At Amazon, we are committed to continued collaboration with the White House, policymakers, the technology industry, researchers, and the AI community to advance the responsible and secure use of AI. As one of the world’s leading developers and deployers of AI tools and services, Amazon supports these voluntary commitments to foster the development of AI that is safe, responsible, and trustworthy. We are dedicated to driving innovation on behalf of our customers while also establishing and implementing the necessary safeguards to protect consumers and customers.

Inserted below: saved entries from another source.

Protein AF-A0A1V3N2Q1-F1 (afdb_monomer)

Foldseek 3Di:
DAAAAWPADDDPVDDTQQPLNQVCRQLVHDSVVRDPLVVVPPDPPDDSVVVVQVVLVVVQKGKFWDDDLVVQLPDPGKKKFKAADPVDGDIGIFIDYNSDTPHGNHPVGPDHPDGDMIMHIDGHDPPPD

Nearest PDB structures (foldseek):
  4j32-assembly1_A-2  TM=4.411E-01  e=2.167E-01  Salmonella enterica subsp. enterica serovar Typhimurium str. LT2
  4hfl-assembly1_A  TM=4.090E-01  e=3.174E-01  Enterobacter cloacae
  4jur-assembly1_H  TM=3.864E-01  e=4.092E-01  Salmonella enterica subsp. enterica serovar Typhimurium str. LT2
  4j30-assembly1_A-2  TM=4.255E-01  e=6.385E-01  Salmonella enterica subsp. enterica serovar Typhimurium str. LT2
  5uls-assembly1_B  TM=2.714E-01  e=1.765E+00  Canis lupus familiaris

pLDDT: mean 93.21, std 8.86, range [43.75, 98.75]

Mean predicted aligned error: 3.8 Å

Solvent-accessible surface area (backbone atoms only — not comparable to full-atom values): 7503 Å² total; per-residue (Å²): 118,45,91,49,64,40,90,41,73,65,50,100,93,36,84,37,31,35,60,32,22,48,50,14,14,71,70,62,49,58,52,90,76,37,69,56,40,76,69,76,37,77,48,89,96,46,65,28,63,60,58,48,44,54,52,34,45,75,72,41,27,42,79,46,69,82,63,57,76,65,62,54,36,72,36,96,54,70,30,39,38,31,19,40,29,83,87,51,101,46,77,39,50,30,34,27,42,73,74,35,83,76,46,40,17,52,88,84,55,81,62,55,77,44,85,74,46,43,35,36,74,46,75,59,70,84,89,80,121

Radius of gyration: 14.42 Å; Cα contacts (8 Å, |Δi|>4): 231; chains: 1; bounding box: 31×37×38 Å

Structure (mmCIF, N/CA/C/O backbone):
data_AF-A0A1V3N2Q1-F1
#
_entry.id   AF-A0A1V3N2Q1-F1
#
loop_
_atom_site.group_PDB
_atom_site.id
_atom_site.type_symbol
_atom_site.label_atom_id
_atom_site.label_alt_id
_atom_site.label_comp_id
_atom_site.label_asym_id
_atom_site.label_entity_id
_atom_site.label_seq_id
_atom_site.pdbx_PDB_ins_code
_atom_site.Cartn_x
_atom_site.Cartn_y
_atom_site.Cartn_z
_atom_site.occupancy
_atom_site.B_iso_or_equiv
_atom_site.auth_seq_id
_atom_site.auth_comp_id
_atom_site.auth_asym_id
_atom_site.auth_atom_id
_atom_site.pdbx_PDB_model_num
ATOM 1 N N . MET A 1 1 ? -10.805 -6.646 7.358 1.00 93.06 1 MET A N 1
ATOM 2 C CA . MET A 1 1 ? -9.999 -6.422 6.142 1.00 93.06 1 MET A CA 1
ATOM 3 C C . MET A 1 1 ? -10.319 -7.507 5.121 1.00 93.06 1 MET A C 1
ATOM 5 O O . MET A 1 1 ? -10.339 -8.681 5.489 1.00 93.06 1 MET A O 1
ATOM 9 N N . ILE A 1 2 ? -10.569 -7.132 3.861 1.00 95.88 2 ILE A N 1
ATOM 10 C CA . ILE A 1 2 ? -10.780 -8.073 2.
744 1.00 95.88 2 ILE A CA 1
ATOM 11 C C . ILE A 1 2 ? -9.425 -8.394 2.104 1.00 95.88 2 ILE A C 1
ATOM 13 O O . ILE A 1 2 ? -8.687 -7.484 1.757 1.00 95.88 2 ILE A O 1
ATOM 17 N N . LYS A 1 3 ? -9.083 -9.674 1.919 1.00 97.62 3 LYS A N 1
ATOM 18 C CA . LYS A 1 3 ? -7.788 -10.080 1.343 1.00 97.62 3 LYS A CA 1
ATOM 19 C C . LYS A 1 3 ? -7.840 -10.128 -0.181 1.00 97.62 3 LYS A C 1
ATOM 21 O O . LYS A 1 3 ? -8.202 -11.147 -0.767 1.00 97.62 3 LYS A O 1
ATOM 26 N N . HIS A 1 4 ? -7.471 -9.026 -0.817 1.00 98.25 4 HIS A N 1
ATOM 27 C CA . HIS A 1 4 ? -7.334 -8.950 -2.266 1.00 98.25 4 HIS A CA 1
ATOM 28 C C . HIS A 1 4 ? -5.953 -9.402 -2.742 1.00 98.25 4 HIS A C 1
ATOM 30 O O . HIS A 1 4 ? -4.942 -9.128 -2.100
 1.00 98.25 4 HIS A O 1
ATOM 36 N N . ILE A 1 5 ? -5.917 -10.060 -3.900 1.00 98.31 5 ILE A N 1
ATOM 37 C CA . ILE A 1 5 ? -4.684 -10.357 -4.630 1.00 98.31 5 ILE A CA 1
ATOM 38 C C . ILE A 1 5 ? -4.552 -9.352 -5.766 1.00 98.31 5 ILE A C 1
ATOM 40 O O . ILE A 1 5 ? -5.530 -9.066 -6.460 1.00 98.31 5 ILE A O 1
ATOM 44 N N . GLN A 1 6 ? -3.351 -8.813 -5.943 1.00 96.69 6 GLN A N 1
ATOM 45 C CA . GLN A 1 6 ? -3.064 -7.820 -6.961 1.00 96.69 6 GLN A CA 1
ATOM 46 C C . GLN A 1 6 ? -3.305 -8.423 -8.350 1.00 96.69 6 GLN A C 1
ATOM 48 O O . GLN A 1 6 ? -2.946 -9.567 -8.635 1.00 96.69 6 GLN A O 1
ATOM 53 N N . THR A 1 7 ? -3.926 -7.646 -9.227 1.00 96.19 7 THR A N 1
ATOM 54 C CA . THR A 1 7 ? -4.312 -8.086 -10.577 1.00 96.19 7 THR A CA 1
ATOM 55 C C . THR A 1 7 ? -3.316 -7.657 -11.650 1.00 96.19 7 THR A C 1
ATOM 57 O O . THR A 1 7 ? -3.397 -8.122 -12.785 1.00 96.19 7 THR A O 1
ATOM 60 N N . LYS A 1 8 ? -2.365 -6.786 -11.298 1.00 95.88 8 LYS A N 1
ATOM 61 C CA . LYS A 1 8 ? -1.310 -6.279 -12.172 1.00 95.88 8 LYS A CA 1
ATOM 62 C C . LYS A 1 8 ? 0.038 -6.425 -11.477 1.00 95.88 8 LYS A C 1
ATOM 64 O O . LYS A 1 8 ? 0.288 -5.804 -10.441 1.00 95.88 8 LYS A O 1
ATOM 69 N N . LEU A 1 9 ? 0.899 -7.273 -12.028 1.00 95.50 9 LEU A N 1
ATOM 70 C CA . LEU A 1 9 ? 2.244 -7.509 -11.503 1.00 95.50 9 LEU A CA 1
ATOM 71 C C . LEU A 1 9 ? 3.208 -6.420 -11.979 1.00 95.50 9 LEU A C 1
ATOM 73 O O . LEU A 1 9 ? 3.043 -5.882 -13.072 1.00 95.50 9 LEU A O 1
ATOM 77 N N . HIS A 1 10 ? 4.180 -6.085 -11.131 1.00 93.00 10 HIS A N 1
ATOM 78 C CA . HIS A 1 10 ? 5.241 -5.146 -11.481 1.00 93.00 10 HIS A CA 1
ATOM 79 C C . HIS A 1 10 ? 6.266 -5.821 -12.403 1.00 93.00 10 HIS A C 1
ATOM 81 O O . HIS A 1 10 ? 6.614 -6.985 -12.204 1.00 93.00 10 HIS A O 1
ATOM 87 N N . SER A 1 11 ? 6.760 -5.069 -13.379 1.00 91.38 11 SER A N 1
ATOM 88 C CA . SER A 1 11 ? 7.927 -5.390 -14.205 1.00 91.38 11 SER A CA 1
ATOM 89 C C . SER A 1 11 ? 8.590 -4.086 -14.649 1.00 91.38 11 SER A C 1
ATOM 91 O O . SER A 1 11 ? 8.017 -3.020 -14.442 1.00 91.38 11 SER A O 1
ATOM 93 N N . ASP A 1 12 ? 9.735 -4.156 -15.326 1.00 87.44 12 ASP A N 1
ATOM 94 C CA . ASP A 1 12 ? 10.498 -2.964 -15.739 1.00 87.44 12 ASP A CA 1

The White House commitments are forward-looking and are aligned with Amazon’s approach to responsible and secure AI development. Amazon builds AI with responsibility in mind at each stage of our comprehensive development process. Throughout design, development, deployment, and operations we consider a range of factors including accuracy, fairness, appropriate usage, toxicity, security, safety, and privacy. For all of our FMs, we continually work to improve our features and learn from customers as they experiment with new use cases.

Responsible use of AI technologies is key to fostering continued innovation, and Amazon is committed to developing fair and accurate AI services. For example, Amazon CodeWhisperer is the only AI coding companion with built-in security scanning for finding and suggesting remediations for hard-to-detect vulnerabilities. On intellectual property, it uniquely provides source code provenance analysis and indicates which open source licensing models may be applicable to generated code. Amazon’s Titan family of foundation models is also built to detect and remove harmful content in the data that customers provide for customization, reject inappropriate content in the user input, and filter the model’s outputs containing inappropriate content such as hate speech, profanity, and violence. And Amazon SageMaker Clarify detects and measures potential bias using a variety of metrics so developers can address potential bias and explain model predictions.